Soutien à la santé mentale ? Souvent payé par le joueuse. Dans toute ma carrière, un seul club pour lequel j'ai joué avait un thérapeute à la disposition des joueuses.
Une bonne alimentation en est une autre. Elle n'est pas bon marché. Et lorsque vous choisissez où dépenser un revenu limité, vous ajoutez du stress aux joueuses qui devraient se concentrer sur la performance et la récupération.
J'avais l'habitude de penser que si j'étais mieux payé, je ne serais pas « plus riche ». Je pourrais simplement investir dans mon bien-être pour mieux récupérer, mieux manger et m'entourer du soutien nécessaire pour bien jouer.

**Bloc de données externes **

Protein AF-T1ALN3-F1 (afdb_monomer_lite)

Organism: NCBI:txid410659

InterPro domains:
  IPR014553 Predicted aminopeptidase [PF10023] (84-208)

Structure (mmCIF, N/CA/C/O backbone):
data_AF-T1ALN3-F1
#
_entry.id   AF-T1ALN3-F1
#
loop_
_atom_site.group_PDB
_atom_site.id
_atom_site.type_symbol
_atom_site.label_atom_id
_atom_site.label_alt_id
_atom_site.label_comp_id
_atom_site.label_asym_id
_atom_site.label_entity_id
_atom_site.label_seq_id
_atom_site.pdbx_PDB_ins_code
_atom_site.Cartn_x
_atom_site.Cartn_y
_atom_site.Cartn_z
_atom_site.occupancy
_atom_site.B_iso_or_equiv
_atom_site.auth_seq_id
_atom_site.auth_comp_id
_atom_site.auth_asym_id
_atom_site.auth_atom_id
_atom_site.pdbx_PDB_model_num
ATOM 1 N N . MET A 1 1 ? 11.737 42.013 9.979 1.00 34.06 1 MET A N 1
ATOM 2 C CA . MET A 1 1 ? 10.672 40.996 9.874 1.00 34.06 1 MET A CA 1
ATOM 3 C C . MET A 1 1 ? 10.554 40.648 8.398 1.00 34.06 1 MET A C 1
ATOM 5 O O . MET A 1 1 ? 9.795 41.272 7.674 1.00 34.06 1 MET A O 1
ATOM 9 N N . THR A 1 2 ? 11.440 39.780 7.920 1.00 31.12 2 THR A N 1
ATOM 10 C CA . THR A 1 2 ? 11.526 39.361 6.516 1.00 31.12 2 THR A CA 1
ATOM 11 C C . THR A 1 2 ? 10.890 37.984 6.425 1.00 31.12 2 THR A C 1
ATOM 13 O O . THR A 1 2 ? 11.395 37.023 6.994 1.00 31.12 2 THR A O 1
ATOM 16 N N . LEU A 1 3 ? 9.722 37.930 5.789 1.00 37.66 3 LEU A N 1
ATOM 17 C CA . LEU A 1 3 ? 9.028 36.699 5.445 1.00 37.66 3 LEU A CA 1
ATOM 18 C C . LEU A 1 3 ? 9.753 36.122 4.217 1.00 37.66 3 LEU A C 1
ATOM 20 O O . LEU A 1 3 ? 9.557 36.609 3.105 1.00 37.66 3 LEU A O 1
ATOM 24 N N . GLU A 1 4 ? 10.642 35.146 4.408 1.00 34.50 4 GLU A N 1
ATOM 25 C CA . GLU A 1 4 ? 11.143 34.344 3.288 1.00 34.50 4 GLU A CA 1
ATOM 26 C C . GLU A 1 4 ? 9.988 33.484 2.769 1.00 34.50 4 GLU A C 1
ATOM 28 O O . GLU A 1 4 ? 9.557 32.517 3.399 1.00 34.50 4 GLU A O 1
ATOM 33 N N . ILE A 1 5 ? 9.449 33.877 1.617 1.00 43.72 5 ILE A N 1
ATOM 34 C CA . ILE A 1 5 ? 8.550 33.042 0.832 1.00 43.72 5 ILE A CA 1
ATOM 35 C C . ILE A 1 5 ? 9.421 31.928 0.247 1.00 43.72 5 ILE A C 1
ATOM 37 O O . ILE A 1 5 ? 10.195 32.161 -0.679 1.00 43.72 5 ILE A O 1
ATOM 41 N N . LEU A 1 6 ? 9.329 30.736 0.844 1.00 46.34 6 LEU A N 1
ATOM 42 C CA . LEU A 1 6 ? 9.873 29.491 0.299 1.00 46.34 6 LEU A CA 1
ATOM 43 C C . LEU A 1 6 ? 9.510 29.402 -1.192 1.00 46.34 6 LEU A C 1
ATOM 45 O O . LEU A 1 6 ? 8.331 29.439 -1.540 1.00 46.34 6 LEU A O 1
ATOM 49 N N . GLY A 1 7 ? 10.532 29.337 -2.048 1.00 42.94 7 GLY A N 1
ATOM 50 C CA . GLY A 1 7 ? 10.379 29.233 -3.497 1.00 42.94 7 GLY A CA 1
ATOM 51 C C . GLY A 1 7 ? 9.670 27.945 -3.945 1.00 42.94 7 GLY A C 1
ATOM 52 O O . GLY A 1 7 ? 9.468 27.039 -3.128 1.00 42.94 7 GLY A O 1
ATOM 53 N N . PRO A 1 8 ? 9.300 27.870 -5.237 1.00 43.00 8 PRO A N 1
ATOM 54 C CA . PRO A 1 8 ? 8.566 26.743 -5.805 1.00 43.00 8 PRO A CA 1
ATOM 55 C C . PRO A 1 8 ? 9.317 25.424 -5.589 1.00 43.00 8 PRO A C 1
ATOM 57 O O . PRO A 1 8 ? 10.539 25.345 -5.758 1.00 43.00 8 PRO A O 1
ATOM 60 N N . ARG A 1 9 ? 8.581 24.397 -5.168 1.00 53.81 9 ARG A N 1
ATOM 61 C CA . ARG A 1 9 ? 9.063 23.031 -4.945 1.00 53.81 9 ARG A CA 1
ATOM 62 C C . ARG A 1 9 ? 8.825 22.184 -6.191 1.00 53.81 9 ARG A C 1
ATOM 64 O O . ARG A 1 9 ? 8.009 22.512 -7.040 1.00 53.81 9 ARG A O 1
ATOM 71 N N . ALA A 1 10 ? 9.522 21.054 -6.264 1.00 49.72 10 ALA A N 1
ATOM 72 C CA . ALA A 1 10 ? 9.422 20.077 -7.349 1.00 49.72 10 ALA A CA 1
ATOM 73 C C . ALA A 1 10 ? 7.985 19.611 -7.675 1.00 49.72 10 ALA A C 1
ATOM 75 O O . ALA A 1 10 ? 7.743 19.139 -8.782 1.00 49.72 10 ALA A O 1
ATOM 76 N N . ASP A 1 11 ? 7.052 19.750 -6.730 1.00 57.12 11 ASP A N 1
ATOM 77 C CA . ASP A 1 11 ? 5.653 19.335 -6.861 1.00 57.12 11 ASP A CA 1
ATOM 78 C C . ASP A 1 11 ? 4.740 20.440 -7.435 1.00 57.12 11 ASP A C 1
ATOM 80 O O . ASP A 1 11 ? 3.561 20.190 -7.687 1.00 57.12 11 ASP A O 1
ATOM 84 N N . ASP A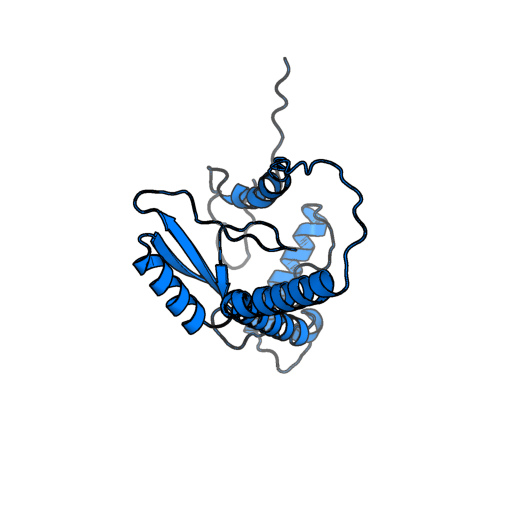 1 12 ? 5.264 21.657 -7.625 1.00 52.81 12 ASP A N 1
ATOM 85 C CA . ASP A 1 12 ? 4.491 22.818 -8.087 1.00 52.81 12 ASP A CA 1
ATOM 86 C C . ASP A 1 12 ? 4.350 22.874 -9.621 1.00 52.81 12 ASP A C 1
ATOM 88 O O . ASP A 1 12 ? 3.462 23.563 -10.128 1.00 52.81 12 ASP A O 1
ATOM 92 N N . ASP A 1 13 ? 5.165 22.113 -10.364 1.00 56.28 13 ASP A N 1
ATOM 93 C CA . ASP A 1 13 ? 5.144 22.085 -11.829 1.00 56.28 13 ASP A CA 1
ATOM 94 C C . ASP A 1 13 ? 4.529 20.776 -12.367 1.00 56.28 13 ASP A C 1
ATOM 96 O O . ASP A 1 13 ? 5.085 19.690 -12.170 1.00 56.28 13 A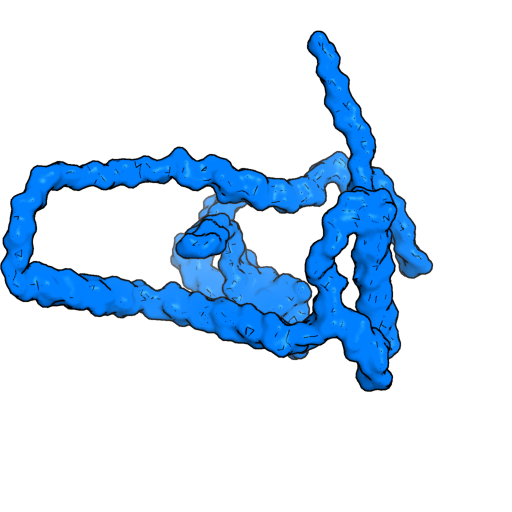SP A O 1
ATOM 100 N N . PRO A 1 14 ? 3.394 20.832 -13.092 1.00 56.41 14 PRO A N 1
ATOM 101 C CA . PRO A 1 14 ? 2.772 19.637 -13.644 1.00 56.41 14 PRO A CA 1
ATOM 102 C C . PRO A 1 14 ? 3.651 19.011 -14.736 1.00 56.41 14 PRO A C 1
ATOM 104 O O . PRO A 1 14 ? 3.963 19.635 -15.751 1.00 56.41 14 PRO A O 1
ATOM 107 N N . VAL A 1 15 ? 4.013 17.738 -14.556 1.00 59.06 15 VAL A N 1
ATOM 108 C CA . VAL A 1 15 ? 4.818 16.986 -15.528 1.00 59.06 15 VAL A CA 1
ATOM 109 C C . VAL A 1 15 ? 3.907 16.375 -16.604 1.00 59.06 15 VAL A C 1
ATOM 111 O O . VAL A 1 15 ? 3.052 15.544 -16.284 1.00 59.06 15 VAL A O 1
ATOM 114 N N . PRO A 1 16 ? 4.075 16.726 -17.892 1.00 55.28 16 PRO A N 1
ATOM 115 C CA . PRO A 1 16 ? 3.341 16.083 -18.974 1.00 55.28 16 PRO A CA 1
ATOM 116 C C . PRO A 1 16 ? 3.845 14.648 -19.181 1.00 55.28 16 PRO A C 1
ATOM 118 O O . PRO A 1 16 ? 5.042 14.407 -19.334 1.00 55.28 16 PRO A O 1
ATOM 121 N N . LEU A 1 17 ? 2.924 13.683 -19.220 1.00 59.97 17 LEU A N 1
ATOM 122 C CA . LEU A 1 17 ? 3.222 12.297 -19.583 1.00 59.97 17 LEU A CA 1
ATOM 123 C C . LEU A 1 17 ? 2.895 12.093 -21.066 1.00 59.97 17 LEU A C 1
ATOM 125 O O . LEU A 1 17 ? 1.860 12.543 -21.544 1.00 59.97 17 LEU A O 1
ATOM 129 N N . GLY A 1 18 ? 3.748 11.385 -21.812 1.00 63.72 18 GLY A N 1
ATOM 130 C CA . GLY A 1 18 ? 3.628 11.266 -23.277 1.00 63.72 18 GLY A CA 1
ATOM 131 C C . GLY A 1 18 ? 2.324 10.642 -23.804 1.00 63.72 18 GLY A C 1
ATOM 132 O O . GLY A 1 18 ? 2.080 10.668 -25.004 1.00 63.72 18 GLY A O 1
ATOM 133 N N . HIS A 1 19 ? 1.484 10.088 -22.929 1.00 65.25 19 HIS A N 1
ATOM 134 C CA . HIS A 1 19 ? 0.233 9.411 -23.271 1.00 65.25 19 HIS A CA 1
ATOM 135 C C . HIS A 1 19 ? -1.023 10.053 -22.647 1.00 65.25 19 HIS A C 1
ATOM 137 O O . HIS A 1 19 ? -2.121 9.536 -22.857 1.00 65.25 19 HIS A O 1
ATOM 143 N N . ARG A 1 20 ? -0.904 11.143 -21.871 1.00 50.78 20 ARG A N 1
ATOM 144 C CA . ARG A 1 20 ? -2.059 11.851 -21.287 1.00 50.78 20 ARG A CA 1
ATOM 145 C C . ARG A 1 20 ? -1.732 13.315 -20.959 1.00 50.78 20 ARG A C 1
ATOM 147 O O . ARG A 1 20 ? -0.596 13.600 -20.584 1.00 50.78 20 ARG A O 1
ATOM 154 N N . PRO A 1 21 ? -2.702 14.241 -21.060 1.00 57.69 21 PRO A N 1
ATOM 155 C CA . PRO A 1 21 ? -2.494 15.613 -20.613 1.00 57.69 21 PRO A CA 1
ATOM 156 C C . PRO A 1 21 ? -2.132 15.654 -19.115 1.00 57.69 21 PRO A C 1
ATOM 158 O O . PRO A 1 21 ? -2.578 14.781 -18.362 1.00 57.69 21 PRO A O 1
ATOM 161 N N . PRO A 1 22 ? -1.319 16.637 -18.685 1.00 57.78 22 PRO A N 1
ATOM 162 C CA . PRO A 1 22 ? -0.954 16.804 -17.283 1.00 57.78 22 PRO A CA 1
ATOM 163 C C . PRO A 1 22 ? -2.199 16.972 -16.402 1.00 57.78 22 PRO A C 1
ATOM 165 O O . PRO A 1 22 ? -3.153 17.654 -16.781 1.00 57.78 22 PRO A O 1
ATOM 168 N N . GLU A 1 23 ? -2.190 16.340 -15.226 1.00 58.44 23 GLU A N 1
ATOM 169 C CA . GLU A 1 23 ? -3.230 16.541 -14.213 1.00 58.44 23 GLU A CA 1
ATOM 170 C C . GLU A 1 23 ? -3.222 17.993 -13.723 1.00 58.44 23 GLU A C 1
ATOM 172 O O . GLU A 1 23 ? -2.168 18.623 -13.624 1.00 58.44 23 GLU A O 1
ATOM 177 N N . GLN A 1 24 ? -4.411 18.538 -13.442 1.00 54.59 24 GLN A N 1
ATOM 178 C CA . GLN A 1 24 ? -4.515 19.898 -12.922 1.00 54.59 24 GLN A CA 1
ATOM 179 C C . GLN A 1 24 ? -3.797 19.997 -11.568 1.00 54.59 24 GLN A C 1
ATOM 181 O O . GLN A 1 24 ? -4.006 19.130 -10.714 1.00 54.59 24 GLN A O 1
ATOM 186 N N . PRO A 1 25 ? -2.990 21.051 -11.345 1.00 49.72 25 PRO A N 1
ATOM 187 C CA . PRO A 1 25 ? -2.347 21.273 -10.060 1.00 49.72 25 PRO A CA 1
ATOM 188 C C . PRO A 1 25 ? -3.415 21.396 -8.967 1.00 49.72 25 PRO A C 1
ATOM 190 O O . PRO A 1 25 ? -4.330 22.218 -9.047 1.00 49.72 25 PRO A O 1
ATOM 193 N N . VAL A 1 26 ? -3.319 20.552 -7.938 1.00 54.44 26 VAL A N 1
ATOM 194 C CA . VAL A 1 26 ? -4.250 20.574 -6.806 1.00 54.44 26 VAL A CA 1
ATOM 195 C C . VAL A 1 26 ? -3.869 21.748 -5.904 1.00 54.44 26 VAL A C 1
ATOM 197 O O . VAL A 1 26 ? -2.919 21.662 -5.131 1.00 54.44 26 VAL A O 1
ATOM 200 N N . SER A 1 27 ? -4.623 22.848 -5.968 1.00 46.00 27 SER A N 1
ATOM 201 C CA . SER A 1 27 ? -4.278 24.129 -5.320 1.00 46.00 27 SER A CA 1
ATOM 202 C C . SER A 1 27 ? -4.266 24.126 -3.781 1.00 46.00 27 SER A C 1
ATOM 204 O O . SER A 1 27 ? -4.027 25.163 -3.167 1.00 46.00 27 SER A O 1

L'enquête reflète également ce que de nombreux joueuses portent dans leur corps : les voyages ne sont pas des jours de récupération. Les aéroports et les escales sont stressants. Certaines équipes ne prennent même pas en charge la nourriture pendant le voyage. D'autres encore choisissent les itinéraires les moins chers possibles - vols multiples, heures supplémentaires - et s'attendent ensuite à ce que les joueuses arrivent prêts à jouer.
Ce n'est pas de la haute performance. C'est un risque élevé.
Mais voici ce qui me donne de l'espoir : j'ai aussi vécu le contraire.
Au cours des dernières années de ma carrière en équipe nationale, avant l'Euro 2022, nous avons réglé beaucoup de choses. L'atmosphère entre les joueuses et ceux qui travaillaient avec nous était forte. Nous pouvions parler honnêtement de ce dont nous avions besoin.

Nous avions un thérapeute nutritionnel qui passait beaucoup de temps avec nous, ainsi qu'un coaching mental et un soutien thérapeutique. Nous avions davantage de personnel physique : entraîneurs, physiothérapeutes, ostéopathes. La planification des voyages s'est considérablement améliorée et nous avons même pris des vols privés.
Je me sentais vraiment heureuse dans cet environnement. Mais je me suis aussi rappelé à maintes reprises que c'est ainsi que les choses devraient être. Cela ne devrait pas être un privilège. Cela devrait être normal pour les femmes du monde entier qui font un travail très exigeant.
C'est pourquoi l'enquête de la FIFPRO est importante. Parce que les joueuses qui parlent d'eux-mêmes peuvent être considérés comme des anecdotes, mais pas comme des données.
Elle met en lumière la réalité des joueuses et place la responsabilité là où elle doit être : sur les décideurs qui ont le pouvoir de fixer les règles et de les financer.
Elle permet également d'unir les voix des acteurs. Il est plus difficile de faire taire une voix collective. Tout au long de ma carrière, le syndicat des joueurs finlandais nous a donné une voix collective, nous aidant à transformer des préoccupations individuelles en changements qui ont amélioré le jeu pour tout le monde. Le soutien du syndicat a permis aux joueuses de ne pas être seules, ce qui a fait une réelle différence en termes de sécurité, de conditions et de courage pour s'exprimer.

Donc, à la prochaine génération : continuez à parler, même quand c'est compliqué et difficile. Ce sont souvent les questions qui ont le plus besoin d'être exprimées à voix haute, car d'autres personnes se débattent avec les mêmes problèmes.
Et aux responsables du football : ayez le courage d'agir. Pas avec de belles paroles lors de galas, mais avec un vrai travail - et une vraie honnêteté - pour répondre aux besoins des joueuses. Faites passer votre passion pour le jeu avant la protection d'un système injuste.
J'ai commencé dans un monde où l'on me disait que les filles ne pouvaient même pas être gardiennes de but. Si quelqu'un avait dit à cette fille qu'elle se rendrait un jour à un match à l'extérieur dans un avion privé et qu'elle s'occuperait elle-même de son alimentation, elle ne l'aurait pas cru.
Le progrès est possible. J'en ai fait l'expérience. Il faut maintenant en faire une normalité et non un privilège.